→ EXERCISE GOAL
From the listing below, copy only the lines running from the line that contains "ATOM 23 O O" to the line that contains "ATOM 28 C CA", both included.

***** DATA SECTION *****

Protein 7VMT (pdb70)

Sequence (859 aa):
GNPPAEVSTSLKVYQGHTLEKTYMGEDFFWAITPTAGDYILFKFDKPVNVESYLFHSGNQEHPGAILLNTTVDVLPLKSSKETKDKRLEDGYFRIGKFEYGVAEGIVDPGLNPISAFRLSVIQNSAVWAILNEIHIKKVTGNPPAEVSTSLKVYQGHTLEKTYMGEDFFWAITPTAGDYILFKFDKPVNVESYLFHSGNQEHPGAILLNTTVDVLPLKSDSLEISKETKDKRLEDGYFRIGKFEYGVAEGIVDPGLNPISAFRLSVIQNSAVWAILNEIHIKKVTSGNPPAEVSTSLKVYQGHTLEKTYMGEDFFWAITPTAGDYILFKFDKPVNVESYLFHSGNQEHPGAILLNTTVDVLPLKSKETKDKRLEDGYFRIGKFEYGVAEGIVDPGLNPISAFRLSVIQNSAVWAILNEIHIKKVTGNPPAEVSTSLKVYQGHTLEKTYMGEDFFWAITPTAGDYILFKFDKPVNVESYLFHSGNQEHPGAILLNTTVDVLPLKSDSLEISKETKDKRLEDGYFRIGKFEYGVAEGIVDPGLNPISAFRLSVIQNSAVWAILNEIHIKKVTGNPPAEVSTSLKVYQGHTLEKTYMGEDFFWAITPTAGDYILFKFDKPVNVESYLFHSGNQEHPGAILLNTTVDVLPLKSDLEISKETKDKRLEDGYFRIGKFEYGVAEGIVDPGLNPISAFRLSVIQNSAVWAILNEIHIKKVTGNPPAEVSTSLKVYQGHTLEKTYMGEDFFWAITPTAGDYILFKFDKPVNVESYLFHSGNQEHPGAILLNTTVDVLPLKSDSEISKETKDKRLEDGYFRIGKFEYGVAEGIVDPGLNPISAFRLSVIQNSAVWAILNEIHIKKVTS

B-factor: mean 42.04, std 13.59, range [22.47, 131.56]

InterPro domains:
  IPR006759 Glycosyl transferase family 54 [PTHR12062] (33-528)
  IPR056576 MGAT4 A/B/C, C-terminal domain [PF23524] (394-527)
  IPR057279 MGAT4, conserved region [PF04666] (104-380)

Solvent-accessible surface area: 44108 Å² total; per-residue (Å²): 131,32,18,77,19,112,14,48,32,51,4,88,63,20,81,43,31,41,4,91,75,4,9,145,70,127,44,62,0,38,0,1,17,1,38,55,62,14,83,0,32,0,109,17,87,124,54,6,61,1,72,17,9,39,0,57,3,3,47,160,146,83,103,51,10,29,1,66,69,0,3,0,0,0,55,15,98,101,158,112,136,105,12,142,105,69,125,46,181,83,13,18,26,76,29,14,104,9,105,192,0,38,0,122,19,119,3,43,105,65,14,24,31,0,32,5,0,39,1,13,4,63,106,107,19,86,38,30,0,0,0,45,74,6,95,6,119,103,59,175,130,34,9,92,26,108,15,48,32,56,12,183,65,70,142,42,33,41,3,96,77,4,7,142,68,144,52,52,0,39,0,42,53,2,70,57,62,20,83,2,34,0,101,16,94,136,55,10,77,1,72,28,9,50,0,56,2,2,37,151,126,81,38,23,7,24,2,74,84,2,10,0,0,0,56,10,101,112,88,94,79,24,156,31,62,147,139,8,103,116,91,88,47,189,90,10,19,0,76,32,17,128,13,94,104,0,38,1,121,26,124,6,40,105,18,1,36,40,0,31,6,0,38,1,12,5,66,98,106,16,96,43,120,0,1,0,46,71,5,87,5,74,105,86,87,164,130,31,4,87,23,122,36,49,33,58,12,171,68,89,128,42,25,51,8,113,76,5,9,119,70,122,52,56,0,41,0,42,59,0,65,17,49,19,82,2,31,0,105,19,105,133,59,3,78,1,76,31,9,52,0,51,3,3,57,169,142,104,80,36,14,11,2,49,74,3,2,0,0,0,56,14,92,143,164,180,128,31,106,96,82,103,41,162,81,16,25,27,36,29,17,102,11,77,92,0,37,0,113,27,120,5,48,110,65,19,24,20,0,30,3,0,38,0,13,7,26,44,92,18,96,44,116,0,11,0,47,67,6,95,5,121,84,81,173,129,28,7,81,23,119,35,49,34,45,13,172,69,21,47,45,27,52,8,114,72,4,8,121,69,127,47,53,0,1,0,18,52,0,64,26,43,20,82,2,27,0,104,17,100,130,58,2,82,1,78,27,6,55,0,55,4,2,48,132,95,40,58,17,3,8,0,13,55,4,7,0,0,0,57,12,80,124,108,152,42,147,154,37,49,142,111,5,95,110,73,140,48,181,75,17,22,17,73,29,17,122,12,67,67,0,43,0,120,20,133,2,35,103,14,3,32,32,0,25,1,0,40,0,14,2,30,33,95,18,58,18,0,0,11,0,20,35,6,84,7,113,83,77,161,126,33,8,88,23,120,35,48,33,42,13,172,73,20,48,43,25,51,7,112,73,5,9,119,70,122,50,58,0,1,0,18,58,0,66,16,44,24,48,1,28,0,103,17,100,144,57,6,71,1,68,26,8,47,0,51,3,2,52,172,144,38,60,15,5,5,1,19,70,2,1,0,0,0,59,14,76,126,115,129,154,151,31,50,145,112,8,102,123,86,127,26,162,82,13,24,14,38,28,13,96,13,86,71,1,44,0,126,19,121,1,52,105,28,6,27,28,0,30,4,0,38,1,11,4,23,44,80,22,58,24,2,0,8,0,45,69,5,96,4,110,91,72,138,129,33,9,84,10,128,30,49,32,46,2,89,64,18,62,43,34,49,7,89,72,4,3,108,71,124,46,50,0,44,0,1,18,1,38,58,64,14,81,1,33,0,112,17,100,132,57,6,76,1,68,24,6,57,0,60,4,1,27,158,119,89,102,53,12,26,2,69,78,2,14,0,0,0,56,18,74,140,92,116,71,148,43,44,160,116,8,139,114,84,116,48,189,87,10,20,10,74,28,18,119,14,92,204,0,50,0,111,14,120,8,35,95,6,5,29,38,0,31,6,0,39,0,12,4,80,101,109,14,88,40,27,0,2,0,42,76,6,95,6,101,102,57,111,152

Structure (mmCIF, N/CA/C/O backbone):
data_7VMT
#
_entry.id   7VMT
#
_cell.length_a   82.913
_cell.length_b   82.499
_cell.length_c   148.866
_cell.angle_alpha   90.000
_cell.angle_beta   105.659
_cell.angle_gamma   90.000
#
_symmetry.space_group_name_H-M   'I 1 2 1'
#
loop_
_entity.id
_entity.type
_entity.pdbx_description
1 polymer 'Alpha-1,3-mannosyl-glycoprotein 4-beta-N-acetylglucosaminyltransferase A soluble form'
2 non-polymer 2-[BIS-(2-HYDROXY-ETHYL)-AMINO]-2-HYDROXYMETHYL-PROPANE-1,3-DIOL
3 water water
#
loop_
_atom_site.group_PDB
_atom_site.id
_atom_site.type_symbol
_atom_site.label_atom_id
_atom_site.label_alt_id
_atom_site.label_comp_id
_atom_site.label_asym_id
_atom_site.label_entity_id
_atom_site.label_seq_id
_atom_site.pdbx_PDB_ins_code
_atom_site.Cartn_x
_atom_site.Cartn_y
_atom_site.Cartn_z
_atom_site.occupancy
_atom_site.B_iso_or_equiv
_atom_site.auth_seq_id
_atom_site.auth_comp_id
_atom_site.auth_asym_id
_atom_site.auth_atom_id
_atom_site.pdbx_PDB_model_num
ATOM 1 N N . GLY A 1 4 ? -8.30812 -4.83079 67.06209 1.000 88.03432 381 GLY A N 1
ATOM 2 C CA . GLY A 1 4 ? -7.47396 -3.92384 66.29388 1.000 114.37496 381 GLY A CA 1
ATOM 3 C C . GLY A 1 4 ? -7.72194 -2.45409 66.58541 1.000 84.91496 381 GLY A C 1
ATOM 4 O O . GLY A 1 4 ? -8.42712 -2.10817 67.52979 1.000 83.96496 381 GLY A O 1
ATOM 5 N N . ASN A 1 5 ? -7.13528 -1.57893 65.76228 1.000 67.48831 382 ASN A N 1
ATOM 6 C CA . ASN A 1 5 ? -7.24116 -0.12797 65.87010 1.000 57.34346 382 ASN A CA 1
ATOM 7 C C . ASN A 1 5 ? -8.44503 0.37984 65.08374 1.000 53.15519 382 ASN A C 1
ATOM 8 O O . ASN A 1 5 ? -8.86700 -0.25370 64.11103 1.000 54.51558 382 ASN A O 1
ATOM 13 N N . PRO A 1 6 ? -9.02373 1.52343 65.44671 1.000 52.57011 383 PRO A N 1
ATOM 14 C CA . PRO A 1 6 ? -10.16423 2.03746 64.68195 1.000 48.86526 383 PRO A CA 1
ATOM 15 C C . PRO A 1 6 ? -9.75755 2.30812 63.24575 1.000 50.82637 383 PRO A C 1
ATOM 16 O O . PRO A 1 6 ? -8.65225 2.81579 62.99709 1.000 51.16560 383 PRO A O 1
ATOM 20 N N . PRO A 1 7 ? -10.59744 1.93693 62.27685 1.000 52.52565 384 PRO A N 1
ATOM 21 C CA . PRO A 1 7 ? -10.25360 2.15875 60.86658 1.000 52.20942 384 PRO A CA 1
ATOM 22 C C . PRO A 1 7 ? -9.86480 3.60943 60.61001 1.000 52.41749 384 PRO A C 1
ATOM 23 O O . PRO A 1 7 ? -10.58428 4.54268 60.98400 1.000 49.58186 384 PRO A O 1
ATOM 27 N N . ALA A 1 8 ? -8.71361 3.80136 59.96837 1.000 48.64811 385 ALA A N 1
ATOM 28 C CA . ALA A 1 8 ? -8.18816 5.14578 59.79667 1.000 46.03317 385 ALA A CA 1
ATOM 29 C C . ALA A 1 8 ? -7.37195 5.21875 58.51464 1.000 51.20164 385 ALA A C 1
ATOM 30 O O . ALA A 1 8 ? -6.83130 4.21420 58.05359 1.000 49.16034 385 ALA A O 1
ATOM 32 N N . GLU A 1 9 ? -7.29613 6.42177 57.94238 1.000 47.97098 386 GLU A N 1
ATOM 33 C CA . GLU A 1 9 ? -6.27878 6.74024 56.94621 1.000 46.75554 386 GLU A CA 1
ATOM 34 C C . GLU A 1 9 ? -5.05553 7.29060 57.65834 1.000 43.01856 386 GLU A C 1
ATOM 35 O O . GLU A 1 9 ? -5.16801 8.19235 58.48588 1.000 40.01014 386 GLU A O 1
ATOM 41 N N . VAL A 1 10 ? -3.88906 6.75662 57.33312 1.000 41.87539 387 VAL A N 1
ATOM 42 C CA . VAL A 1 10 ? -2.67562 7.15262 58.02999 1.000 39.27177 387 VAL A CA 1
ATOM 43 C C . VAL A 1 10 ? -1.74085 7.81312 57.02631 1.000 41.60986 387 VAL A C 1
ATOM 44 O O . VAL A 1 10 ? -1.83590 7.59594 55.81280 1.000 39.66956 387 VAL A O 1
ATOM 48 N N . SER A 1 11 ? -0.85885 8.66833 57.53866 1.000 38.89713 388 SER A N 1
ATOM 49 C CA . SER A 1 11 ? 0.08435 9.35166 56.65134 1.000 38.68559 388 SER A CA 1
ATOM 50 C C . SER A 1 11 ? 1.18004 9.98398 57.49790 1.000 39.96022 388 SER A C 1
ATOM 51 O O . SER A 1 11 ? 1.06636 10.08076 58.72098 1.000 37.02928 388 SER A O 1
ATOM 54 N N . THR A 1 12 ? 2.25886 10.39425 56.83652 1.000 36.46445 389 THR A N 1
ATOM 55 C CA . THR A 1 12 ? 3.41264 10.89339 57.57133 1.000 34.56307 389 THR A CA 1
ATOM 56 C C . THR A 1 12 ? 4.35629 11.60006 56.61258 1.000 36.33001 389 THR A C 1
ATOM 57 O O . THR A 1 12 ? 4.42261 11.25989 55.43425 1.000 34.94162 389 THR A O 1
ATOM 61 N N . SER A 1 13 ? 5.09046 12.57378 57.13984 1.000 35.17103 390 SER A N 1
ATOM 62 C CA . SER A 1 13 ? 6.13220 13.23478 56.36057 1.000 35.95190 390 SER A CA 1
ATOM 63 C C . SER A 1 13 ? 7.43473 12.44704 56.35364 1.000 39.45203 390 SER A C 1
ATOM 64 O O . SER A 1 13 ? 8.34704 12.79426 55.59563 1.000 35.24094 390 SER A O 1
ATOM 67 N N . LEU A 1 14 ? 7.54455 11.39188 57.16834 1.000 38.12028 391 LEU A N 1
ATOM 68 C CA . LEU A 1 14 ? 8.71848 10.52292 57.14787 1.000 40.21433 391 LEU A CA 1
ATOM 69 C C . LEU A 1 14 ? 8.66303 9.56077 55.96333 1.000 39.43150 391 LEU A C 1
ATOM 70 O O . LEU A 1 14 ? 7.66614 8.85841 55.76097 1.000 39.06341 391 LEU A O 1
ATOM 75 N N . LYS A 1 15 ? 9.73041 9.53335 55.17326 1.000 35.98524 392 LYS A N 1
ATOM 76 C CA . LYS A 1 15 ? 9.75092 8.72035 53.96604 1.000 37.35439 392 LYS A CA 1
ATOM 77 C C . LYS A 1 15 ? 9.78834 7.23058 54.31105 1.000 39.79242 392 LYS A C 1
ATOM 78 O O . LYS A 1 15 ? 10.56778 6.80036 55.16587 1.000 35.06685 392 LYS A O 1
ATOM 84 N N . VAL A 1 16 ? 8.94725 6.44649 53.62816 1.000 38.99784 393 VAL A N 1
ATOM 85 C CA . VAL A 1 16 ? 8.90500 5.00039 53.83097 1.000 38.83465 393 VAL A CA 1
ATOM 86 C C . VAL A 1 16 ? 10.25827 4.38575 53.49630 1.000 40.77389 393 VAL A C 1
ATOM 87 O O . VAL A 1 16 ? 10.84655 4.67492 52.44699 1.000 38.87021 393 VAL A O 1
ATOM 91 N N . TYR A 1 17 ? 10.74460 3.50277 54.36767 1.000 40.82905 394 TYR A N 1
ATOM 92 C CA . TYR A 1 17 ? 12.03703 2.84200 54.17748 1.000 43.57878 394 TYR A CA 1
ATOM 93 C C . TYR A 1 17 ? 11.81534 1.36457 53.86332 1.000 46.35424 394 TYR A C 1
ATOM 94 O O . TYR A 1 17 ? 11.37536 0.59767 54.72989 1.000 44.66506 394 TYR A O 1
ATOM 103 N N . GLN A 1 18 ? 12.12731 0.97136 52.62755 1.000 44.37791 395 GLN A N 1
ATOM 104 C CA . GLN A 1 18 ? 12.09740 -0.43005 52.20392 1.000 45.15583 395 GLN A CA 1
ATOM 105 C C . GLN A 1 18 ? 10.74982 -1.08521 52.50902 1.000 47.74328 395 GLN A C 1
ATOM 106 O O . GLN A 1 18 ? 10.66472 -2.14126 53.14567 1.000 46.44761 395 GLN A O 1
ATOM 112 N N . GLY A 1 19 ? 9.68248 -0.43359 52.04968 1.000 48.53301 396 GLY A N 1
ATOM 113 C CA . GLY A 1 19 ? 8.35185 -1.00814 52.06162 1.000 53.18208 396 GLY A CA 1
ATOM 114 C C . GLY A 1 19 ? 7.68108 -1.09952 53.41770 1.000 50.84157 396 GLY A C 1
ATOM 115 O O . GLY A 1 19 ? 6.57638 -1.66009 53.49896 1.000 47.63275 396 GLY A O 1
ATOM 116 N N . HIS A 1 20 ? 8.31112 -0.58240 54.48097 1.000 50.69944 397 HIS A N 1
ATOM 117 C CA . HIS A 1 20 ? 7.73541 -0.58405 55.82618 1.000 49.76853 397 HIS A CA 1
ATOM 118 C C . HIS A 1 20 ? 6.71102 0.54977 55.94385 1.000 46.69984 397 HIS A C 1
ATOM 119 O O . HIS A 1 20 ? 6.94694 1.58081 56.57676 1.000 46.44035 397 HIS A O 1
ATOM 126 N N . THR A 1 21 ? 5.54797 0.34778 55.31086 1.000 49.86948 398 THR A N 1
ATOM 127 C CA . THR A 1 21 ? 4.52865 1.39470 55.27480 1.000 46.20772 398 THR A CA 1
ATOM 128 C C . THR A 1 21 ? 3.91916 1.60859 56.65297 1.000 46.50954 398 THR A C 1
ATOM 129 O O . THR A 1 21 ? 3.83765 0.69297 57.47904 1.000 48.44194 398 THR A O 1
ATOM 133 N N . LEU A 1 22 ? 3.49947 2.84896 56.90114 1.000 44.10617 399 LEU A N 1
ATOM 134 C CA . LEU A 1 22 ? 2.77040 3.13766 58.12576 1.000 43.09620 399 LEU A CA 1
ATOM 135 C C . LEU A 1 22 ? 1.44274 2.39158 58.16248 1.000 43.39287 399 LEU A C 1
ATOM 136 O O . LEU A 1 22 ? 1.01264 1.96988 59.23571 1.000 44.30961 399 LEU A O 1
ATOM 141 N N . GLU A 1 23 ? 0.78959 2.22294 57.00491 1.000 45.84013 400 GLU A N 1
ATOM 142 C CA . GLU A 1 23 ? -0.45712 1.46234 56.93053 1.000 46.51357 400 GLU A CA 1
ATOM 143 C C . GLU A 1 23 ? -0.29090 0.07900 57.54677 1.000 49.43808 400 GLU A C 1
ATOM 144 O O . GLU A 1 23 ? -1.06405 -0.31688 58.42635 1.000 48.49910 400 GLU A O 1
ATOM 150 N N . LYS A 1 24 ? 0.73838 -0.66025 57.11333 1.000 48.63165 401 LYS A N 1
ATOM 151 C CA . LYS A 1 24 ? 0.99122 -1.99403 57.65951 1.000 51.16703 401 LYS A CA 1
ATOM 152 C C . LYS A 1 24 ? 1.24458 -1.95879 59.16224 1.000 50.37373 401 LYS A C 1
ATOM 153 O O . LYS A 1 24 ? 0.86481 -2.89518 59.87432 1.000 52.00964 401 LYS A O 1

*****
***** DATA SECTION *****

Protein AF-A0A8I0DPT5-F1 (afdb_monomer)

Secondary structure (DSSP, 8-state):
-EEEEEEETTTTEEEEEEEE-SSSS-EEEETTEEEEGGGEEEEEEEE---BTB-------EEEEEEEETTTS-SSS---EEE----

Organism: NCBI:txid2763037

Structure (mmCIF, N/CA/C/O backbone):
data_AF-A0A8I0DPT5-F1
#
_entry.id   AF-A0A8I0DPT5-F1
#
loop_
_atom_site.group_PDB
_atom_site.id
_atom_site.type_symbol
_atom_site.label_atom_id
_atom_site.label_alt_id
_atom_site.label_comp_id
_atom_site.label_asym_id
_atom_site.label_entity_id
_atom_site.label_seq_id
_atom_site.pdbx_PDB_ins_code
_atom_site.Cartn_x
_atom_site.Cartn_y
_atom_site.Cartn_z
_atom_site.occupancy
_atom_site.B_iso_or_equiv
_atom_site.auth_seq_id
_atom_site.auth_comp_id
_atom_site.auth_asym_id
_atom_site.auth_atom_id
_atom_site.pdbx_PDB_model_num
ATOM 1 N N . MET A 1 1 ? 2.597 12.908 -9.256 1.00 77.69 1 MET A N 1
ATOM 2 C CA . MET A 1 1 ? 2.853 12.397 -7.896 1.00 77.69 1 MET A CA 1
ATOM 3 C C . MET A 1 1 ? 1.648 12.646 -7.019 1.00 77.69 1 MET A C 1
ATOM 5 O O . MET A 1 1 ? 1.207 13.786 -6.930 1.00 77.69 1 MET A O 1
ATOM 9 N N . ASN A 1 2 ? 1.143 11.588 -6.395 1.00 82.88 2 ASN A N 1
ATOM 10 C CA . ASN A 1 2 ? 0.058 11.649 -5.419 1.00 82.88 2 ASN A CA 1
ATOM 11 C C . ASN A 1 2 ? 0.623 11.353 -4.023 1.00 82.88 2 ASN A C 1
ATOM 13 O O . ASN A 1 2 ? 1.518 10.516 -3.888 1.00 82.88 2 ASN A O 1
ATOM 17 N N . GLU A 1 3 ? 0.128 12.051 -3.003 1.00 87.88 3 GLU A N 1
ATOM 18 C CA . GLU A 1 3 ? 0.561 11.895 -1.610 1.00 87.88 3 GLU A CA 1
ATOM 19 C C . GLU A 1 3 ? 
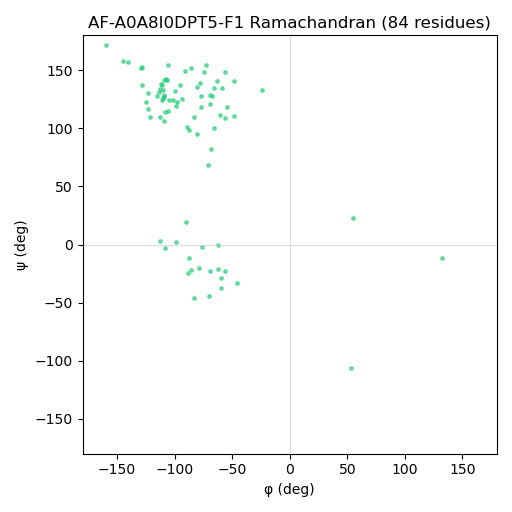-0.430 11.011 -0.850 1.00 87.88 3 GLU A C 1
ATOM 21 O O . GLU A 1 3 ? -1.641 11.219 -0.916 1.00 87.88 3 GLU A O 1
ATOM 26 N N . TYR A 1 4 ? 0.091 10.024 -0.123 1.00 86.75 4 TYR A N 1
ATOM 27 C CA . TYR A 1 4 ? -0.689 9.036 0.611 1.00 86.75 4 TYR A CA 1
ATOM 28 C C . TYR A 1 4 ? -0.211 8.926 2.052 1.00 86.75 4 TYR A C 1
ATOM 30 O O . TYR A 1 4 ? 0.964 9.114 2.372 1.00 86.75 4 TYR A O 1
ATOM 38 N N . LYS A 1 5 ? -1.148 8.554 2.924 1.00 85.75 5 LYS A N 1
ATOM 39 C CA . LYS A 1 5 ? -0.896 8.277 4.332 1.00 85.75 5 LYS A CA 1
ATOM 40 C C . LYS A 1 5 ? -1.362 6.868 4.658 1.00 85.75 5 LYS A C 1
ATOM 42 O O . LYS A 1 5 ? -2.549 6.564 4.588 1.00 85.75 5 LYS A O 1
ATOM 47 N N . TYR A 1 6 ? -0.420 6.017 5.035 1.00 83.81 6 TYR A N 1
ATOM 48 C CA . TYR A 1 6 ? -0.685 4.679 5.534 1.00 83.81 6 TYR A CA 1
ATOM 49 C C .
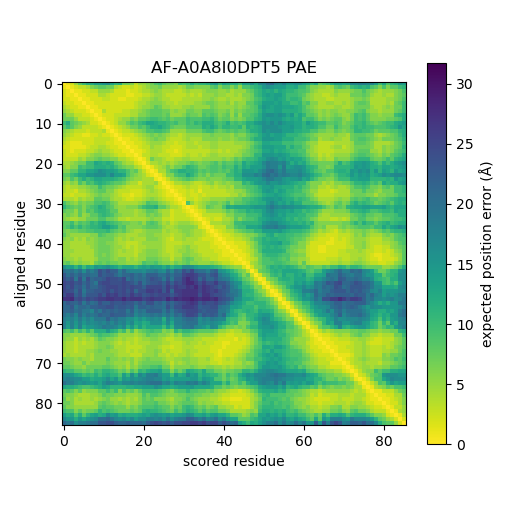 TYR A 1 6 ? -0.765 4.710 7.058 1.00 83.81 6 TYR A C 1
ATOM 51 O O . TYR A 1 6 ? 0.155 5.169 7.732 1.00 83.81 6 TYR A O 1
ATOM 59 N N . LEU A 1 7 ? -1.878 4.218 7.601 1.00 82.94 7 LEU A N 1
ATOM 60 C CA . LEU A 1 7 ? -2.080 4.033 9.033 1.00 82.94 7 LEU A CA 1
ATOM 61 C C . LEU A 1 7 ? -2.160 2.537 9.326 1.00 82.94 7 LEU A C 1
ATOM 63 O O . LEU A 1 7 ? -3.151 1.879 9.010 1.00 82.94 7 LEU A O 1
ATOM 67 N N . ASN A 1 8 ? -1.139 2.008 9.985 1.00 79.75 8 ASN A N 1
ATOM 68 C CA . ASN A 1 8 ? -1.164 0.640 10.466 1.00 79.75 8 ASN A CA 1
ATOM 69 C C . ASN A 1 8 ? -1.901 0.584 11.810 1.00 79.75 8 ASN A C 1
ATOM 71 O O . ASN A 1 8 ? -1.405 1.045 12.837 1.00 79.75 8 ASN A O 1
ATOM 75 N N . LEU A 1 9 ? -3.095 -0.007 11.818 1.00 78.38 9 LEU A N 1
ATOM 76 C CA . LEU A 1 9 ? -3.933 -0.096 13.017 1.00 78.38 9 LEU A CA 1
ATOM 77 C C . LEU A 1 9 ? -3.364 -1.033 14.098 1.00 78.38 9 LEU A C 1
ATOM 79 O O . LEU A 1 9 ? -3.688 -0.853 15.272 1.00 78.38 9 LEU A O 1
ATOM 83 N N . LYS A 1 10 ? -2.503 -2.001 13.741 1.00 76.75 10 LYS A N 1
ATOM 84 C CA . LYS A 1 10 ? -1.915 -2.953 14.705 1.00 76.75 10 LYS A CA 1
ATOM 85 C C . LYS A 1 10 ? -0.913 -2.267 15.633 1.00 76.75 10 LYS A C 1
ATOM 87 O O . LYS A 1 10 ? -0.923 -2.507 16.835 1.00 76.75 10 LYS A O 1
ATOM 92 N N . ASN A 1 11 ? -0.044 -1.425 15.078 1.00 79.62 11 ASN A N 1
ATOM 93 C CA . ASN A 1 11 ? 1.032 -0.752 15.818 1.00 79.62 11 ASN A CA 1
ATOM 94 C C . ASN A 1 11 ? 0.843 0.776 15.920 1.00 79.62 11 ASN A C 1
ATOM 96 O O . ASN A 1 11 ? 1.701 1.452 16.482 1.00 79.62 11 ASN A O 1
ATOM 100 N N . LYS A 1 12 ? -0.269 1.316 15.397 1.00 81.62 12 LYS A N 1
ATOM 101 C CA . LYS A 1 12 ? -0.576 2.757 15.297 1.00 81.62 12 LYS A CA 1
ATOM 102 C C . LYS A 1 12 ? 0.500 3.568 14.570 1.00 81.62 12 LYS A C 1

*****

→ YOUR SOLUTION
ATOM 23 O O . PRO A 1 7 ? -10.58428 4.54268 60.98400 1.000 49.58186 384 PRO A O 1
ATOM 27 N N . ALA A 1 8 ? -8.71361 3.80136 59.96837 1.000 48.64811 385 ALA A N 1
ATOM 28 C CA . ALA A 1 8 ? -8.18816 5.14578 59.79667 1.000 46.03317 385 ALA A CA 1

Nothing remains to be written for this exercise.